Je ne veux pas que mes amis et surtout Léa tente de me suivre. Je prétexte vouloir reprendre ma vie normale d'humaine. Un beau baratin plaisant pour les magiciens qui s'amuseraient à lire. Un message caché interdisant à Léa de sortir de la forteresse. Elle ignore que je sais stopper notre lien mental à ma guise, alors qu'elle ne parvient pas à me cacher grand chose. C'est plutôt moi qui coupe le lien quand elle joue avec son chéri avant de vomir. Je respecte son intimité et ma santé mentale.

Durant cinq jours, je prends le train, fais du stop et utilise même l'avion pour mettre le plus de distance possible entre moi et la forteresse. Plus je m'éloigne, plus je me sens respirer. Quelque chose m'oppressait bien là-bas. Je reste persuadée qu'un magicien ou plus précisément une magicienne ancestrale, m'a attaqué et cherchait à me nuire. Je ne comprends pas trop les raisons qui pourraient pousser Lisbeth à faire cela.
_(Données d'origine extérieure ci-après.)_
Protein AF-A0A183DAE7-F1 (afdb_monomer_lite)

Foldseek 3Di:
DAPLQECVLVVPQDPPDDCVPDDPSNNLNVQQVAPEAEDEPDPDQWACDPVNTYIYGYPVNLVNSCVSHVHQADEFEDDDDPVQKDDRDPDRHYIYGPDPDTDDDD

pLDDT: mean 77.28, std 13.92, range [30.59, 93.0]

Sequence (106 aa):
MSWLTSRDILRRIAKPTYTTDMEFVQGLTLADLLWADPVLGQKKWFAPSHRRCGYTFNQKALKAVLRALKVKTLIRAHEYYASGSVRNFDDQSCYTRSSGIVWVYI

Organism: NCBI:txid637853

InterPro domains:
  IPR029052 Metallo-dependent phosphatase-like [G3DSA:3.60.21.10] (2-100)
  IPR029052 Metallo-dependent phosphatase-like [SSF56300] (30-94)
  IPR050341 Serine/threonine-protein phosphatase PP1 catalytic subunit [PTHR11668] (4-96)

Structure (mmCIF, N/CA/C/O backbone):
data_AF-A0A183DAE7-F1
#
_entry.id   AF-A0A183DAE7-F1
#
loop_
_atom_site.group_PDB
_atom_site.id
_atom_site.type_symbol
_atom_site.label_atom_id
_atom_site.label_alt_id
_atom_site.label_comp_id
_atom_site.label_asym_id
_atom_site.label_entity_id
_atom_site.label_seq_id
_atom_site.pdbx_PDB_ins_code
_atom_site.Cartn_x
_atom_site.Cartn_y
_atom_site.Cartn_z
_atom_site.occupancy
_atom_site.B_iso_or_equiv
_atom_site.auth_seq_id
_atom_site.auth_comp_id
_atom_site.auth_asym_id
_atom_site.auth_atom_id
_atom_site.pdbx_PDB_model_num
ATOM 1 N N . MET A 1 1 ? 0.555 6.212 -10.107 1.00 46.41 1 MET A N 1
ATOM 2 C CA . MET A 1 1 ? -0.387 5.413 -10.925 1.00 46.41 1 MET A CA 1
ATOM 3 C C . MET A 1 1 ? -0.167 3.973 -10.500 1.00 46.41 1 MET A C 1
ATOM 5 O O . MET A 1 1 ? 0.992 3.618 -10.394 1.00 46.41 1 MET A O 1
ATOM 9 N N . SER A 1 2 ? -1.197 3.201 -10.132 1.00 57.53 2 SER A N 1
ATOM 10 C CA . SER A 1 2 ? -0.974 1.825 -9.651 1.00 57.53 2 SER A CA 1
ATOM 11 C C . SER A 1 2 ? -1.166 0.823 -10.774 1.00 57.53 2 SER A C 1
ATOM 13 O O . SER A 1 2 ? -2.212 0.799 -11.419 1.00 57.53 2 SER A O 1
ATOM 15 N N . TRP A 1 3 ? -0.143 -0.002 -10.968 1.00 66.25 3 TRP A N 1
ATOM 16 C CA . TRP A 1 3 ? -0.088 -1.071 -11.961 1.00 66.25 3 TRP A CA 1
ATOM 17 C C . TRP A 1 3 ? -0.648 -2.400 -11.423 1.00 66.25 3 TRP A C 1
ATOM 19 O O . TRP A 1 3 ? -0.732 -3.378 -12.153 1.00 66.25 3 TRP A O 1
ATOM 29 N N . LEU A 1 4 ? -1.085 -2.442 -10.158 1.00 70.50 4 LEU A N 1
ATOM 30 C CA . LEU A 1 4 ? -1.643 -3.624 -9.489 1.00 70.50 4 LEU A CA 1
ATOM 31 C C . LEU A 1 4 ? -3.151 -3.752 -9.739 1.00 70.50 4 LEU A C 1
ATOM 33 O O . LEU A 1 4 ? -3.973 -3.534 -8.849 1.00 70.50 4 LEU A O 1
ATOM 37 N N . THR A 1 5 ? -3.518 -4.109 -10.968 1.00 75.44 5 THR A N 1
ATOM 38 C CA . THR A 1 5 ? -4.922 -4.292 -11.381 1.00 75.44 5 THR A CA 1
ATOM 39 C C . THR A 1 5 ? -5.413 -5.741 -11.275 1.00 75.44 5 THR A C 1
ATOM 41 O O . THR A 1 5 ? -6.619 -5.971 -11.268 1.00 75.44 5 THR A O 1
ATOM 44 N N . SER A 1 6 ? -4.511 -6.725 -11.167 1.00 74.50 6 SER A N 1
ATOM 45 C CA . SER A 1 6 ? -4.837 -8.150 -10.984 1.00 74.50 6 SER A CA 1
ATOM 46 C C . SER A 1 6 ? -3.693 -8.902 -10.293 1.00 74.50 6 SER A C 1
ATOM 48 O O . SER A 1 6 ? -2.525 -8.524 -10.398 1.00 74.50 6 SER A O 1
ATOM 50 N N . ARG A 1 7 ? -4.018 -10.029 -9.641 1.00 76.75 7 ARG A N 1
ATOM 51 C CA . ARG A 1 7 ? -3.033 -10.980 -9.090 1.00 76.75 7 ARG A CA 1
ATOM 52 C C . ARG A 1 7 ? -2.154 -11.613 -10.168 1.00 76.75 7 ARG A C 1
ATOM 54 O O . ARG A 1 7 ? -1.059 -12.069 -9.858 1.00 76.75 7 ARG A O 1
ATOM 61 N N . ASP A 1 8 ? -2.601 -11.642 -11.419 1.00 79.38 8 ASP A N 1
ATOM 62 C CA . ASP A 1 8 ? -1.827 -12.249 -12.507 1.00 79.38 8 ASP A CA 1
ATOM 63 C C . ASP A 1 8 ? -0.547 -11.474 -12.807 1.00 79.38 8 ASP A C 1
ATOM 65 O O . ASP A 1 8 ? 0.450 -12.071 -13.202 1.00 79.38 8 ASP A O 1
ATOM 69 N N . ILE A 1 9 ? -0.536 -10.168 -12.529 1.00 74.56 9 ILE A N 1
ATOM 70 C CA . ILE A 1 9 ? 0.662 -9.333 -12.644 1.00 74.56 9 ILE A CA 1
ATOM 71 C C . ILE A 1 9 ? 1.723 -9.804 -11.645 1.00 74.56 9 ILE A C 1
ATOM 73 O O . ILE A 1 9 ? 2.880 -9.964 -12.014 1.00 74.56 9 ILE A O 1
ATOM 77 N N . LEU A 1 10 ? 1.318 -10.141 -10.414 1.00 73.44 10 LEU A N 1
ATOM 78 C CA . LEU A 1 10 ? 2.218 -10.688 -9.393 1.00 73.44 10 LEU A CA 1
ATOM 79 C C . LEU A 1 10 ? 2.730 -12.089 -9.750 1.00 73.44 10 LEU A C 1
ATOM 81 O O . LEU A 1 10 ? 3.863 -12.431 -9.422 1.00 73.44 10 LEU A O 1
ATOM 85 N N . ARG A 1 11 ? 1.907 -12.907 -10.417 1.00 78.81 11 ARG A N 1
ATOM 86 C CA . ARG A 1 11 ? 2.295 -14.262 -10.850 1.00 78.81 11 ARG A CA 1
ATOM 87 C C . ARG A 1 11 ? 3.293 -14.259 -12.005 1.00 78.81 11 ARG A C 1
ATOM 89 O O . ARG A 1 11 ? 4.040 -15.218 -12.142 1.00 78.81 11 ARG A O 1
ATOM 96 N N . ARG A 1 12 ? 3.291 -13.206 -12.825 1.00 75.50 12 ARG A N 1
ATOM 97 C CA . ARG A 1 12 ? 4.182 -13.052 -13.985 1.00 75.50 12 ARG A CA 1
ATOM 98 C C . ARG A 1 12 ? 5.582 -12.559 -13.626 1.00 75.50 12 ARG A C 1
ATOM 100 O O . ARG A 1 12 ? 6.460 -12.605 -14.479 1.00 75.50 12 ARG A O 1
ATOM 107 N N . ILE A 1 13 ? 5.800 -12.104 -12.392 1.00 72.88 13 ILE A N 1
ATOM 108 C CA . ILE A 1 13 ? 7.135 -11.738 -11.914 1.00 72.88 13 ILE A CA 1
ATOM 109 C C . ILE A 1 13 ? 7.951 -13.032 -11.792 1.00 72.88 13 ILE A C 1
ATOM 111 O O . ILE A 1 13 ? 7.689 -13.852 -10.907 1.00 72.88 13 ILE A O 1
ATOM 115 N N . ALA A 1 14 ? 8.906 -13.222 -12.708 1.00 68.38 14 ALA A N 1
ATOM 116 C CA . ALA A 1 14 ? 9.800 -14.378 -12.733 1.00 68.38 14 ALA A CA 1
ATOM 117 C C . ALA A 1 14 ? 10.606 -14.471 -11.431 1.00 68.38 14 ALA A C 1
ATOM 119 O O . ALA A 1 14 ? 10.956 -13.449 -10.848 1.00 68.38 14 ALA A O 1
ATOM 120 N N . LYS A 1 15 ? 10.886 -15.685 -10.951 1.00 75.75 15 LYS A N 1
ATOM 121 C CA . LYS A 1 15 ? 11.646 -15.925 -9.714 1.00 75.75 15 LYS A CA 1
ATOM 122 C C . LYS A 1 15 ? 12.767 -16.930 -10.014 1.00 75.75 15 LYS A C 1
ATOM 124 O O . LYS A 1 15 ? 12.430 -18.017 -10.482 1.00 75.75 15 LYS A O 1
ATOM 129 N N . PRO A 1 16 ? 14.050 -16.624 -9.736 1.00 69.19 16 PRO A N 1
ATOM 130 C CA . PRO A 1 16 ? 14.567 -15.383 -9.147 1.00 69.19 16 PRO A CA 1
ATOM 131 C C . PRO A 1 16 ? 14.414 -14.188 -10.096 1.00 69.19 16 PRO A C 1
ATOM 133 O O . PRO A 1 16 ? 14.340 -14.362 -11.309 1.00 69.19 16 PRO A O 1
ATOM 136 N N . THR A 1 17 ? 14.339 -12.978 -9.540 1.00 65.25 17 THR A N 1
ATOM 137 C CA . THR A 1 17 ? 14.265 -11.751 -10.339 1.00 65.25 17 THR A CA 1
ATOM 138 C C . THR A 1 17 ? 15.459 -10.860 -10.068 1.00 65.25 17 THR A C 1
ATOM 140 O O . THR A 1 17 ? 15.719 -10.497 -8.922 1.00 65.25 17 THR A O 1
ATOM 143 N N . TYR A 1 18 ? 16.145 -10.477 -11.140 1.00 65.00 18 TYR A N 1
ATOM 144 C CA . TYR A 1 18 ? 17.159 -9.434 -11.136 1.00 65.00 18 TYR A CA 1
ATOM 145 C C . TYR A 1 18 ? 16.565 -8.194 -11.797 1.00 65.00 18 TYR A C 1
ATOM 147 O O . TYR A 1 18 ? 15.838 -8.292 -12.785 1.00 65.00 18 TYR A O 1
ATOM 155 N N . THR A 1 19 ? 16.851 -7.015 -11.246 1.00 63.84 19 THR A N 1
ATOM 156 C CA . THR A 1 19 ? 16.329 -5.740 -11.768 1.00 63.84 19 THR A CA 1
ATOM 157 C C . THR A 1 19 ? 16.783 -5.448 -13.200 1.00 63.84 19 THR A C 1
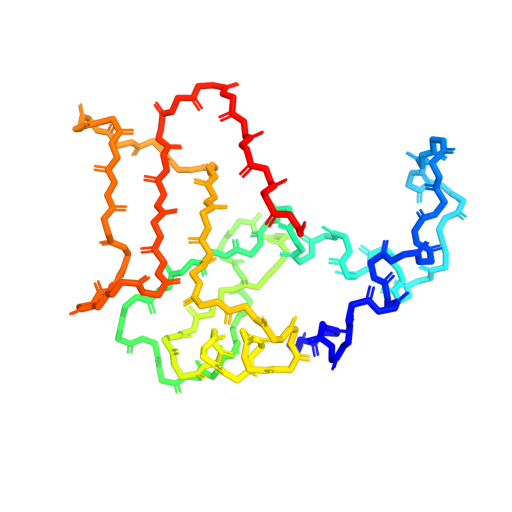ATOM 159 O O . THR A 1 19 ? 16.175 -4.615 -13.863 1.00 63.84 19 THR A O 1
ATOM 162 N N . THR A 1 20 ? 17.825 -6.133 -13.677 1.00 63.91 20 THR A N 1
ATOM 163 C CA . THR A 1 20 ? 18.390 -6.020 -15.027 1.00 63.91 20 THR A CA 1
ATOM 164 C C . THR A 1 20 ? 17.551 -6.699 -16.107 1.00 63.91 20 THR A C 1
ATOM 166 O O . THR A 1 20 ? 17.596 -6.255 -17.249 1.00 63.91 20 THR A O 1
ATOM 169 N N . ASP A 1 21 ? 16.750 -7.710 -15.750 1.00 65.50 21 ASP A N 1
ATOM 170 C CA . ASP A 1 21 ? 16.044 -8.574 -16.713 1.00 65.50 21 ASP A CA 1
ATOM 171 C C . ASP A 1 21 ? 14.516 -8.403 -16.653 1.00 65.50 21 ASP A C 1
ATOM 173 O O . ASP A 1 21 ? 13.754 -9.240 -17.139 1.00 65.50 21 ASP A O 1
ATOM 177 N N . MET A 1 22 ? 14.041 -7.327 -16.020 1.00 68.06 22 MET A N 1
ATOM 178 C CA . MET A 1 22 ? 12.615 -7.031 -15.905 1.00 68.06 22 MET A CA 1
ATOM 179 C C . MET A 1 22 ? 12.110 -6.186 -17.069 1.00 68.06 22 MET A C 1
ATOM 181 O O . MET A 1 22 ? 12.685 -5.148 -17.400 1.00 68.06 22 MET A O 1
ATOM 185 N N . GLU A 1 23 ? 10.937 -6.544 -17.596 1.00 75.50 23 GLU A N 1
ATOM 186 C CA . GLU A 1 23 ? 10.179 -5.608 -18.421 1.00 75.50 23 GLU A CA 1
ATOM 187 C C . GLU A 1 23 ? 9.845 -4.349 -17.613 1.00 75.50 23 GLU A C 1
ATOM 189 O O . GLU A 1 23 ? 9.518 -4.413 -16.425 1.00 75.50 23 GLU A O 1
ATOM 194 N N . PHE A 1 24 ? 9.870 -3.190 -18.271 1.00 74.62 24 PHE A N 1
ATOM 195 C CA . PHE A 1 24 ? 9.706 -1.887 -17.624 1.00 74.62 24 PHE A CA 1
ATOM 196 C C . PHE A 1 24 ? 8.483 -1.812 -16.688 1.00 74.62 24 PHE A C 1
ATOM 198 O O . PHE A 1 24 ? 8.585 -1.343 -15.555 1.00 74.62 24 PHE A O 1
ATOM 205 N N . VAL A 1 25 ? 7.332 -2.346 -17.112 1.00 73.00 25 VAL A N 1
ATOM 206 C CA . VAL A 1 25 ? 6.096 -2.362 -16.306 1.00 73.00 25 VAL A CA 1
ATOM 207 C C . VAL A 1 25 ? 6.213 -3.276 -15.079 1.00 73.00 25 VAL A C 1
ATOM 209 O O . VAL A 1 25 ? 5.676 -2.954 -14.017 1.00 73.00 25 VAL A O 1
ATOM 212 N N . GLN A 1 26 ? 6.935 -4.394 -15.186 1.00 70.94 26 GLN A N 1
ATOM 213 C CA . GLN A 1 26 ? 7.199 -5.284 -14.052 1.00 70.94 26 GLN A CA 1
ATOM 214 C C . GLN A 1 26 ? 8.130 -4.613 -13.042 1.00 70.94 26 GLN A C 1
ATOM 216 O O . GLN A 1 26 ? 7.851 -4.657 -11.845 1.00 70.94 26 GLN A O 1
ATOM 221 N N . GLY A 1 27 ? 9.168 -3.925 -13.529 1.00 73.25 27 GLY A N 1
ATOM 222 C CA . GLY A 1 27 ? 10.077 -3.131 -12.705 1.00 73.25 27 GLY A CA 1
ATOM 223 C C . GLY A 1 27 ? 9.345 -2.040 -11.926 1.00 73.25 27 GLY A C 1
ATOM 224 O O . GLY A 1 27 ? 9.511 -1.937 -10.712 1.00 73.25 27 GLY A O 1
ATOM 225 N N . LEU A 1 28 ? 8.459 -1.287 -12.587 1.00 75.56 28 LEU A N 1
ATOM 226 C CA . LEU A 1 28 ? 7.618 -0.284 -11.924 1.00 75.56 28 LEU A CA 1
ATOM 227 C C . LEU A 1 28 ? 6.662 -0.906 -10.901 1.00 75.56 28 LEU A C 1
ATOM 229 O O . LEU A 1 28 ? 6.518 -0.386 -9.798 1.00 75.56 28 LEU A O 1
ATOM 233 N N . THR A 1 29 ? 6.036 -2.036 -11.238 1.00 76.56 29 THR A N 1
ATOM 234 C CA . THR A 1 29 ? 5.122 -2.731 -10.322 1.00 76.56 29 THR A CA 1
ATOM 235 C C . THR A 1 29 ? 5.853 -3.239 -9.081 1.00 76.56 29 THR A C 1
ATOM 237 O O . THR A 1 29 ? 5.338 -3.105 -7.972 1.00 76.56 29 THR A O 1
ATOM 240 N N . LEU A 1 30 ? 7.053 -3.802 -9.247 1.00 75.12 30 LEU A N 1
ATOM 241 C CA . LEU A 1 30 ? 7.870 -4.271 -8.132 1.00 75.12 30 LEU A CA 1
ATOM 242 C C . LEU A 1 30 ? 8.378 -3.096 -7.288 1.00 75.12 30 LEU A C 1
ATOM 244 O O . LEU A 1 30 ? 8.315 -3.163 -6.062 1.00 75.12 30 LEU A O 1
ATOM 248 N N . ALA A 1 31 ? 8.841 -2.015 -7.922 1.00 75.50 31 ALA A N 1
ATOM 249 C CA . ALA A 1 31 ? 9.266 -0.809 -7.220 1.00 75.50 31 ALA A CA 1
ATOM 250 C C . ALA A 1 31 ? 8.125 -0.241 -6.364 1.00 75.50 31 ALA A C 1
ATOM 252 O O . ALA A 1 31 ? 8.326 0.018 -5.181 1.00 75.50 31 ALA A O 1
ATOM 253 N N . ASP A 1 32 ? 6.915 -0.145 -6.917 1.00 75.75 32 ASP A N 1
ATOM 254 C CA . ASP A 1 32 ? 5.734 0.288 -6.169 1.00 75.75 32 ASP A CA 1
ATOM 255 C C . ASP A 1 32 ? 5.362 -0.700 -5.052 1.00 75.75 32 ASP A C 1
ATOM 257 O O . ASP A 1 32 ? 4.990 -0.276 -3.962 1.00 75.75 32 ASP A O 1
ATOM 261 N N . LEU A 1 33 ? 5.498 -2.012 -5.267 1.00 77.81 33 LEU A N 1
ATOM 262 C CA . LEU A 1 33 ? 5.219 -3.016 -4.234 1.00 77.81 33 LEU A CA 1
ATOM 263 C C . LEU A 1 33 ? 6.189 -2.915 -3.043 1.00 77.81 33 LEU A C 1
ATOM 265 O O . LEU A 1 33 ? 5.789 -3.159 -1.906 1.00 77.81 33 LEU A O 1
ATOM 269 N N . LEU A 1 34 ? 7.452 -2.569 -3.305 1.00 78.25 34 LEU A N 1
ATOM 270 C CA . LEU A 1 34 ? 8.515 -2.514 -2.299 1.00 78.25 34 LEU A CA 1
ATOM 271 C C . LEU A 1 34 ? 8.641 -1.149 -1.606 1.00 78.25 34 LEU A C 1
ATOM 273 O O . LEU A 1 34 ? 9.008 -1.108 -0.433 1.00 78.25 34 LEU A O 1
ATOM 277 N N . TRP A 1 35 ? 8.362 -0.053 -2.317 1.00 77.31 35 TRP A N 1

Un sorcier déguisé en magicien, cela pourrait être plausible si on suppose qu'il veut m'utiliser pour toucher Léa.

Au fond de moi, je suis persuadée que c'est Lisbeth qui m'envoyait ses songes horribles et ces douleurs mentales. Léa n'était pas la cible, mais bel et bien moi. Pourquoi, c'est un mystère. La haine des humains ne justifie pas un tel acharnement. J'ai beau retourner la question dans tous les sens, je ne parviens pas à déchiffrer le comportement de Lisbeth. Elle ne m'en est que plus antipathique.

Je me cache parmi les autres humains. Mon odeur est masquée par la foule. À l'aide de mon katana, si besoin, je laisse derrière moi les quelques corps de jeunes sorciers que je croise, afin qu'ils ne transmettent pas ma position aux autres sorciers. J'ai appris à la forteresse que quelques humains continuaient la chasse aux sorcières et tuaient parfois les jeunes sorciers imprudents. Les rares sorciers contre lesquels je me défends passent pour des victimes de ces chasseurs. Mon secret est protégé.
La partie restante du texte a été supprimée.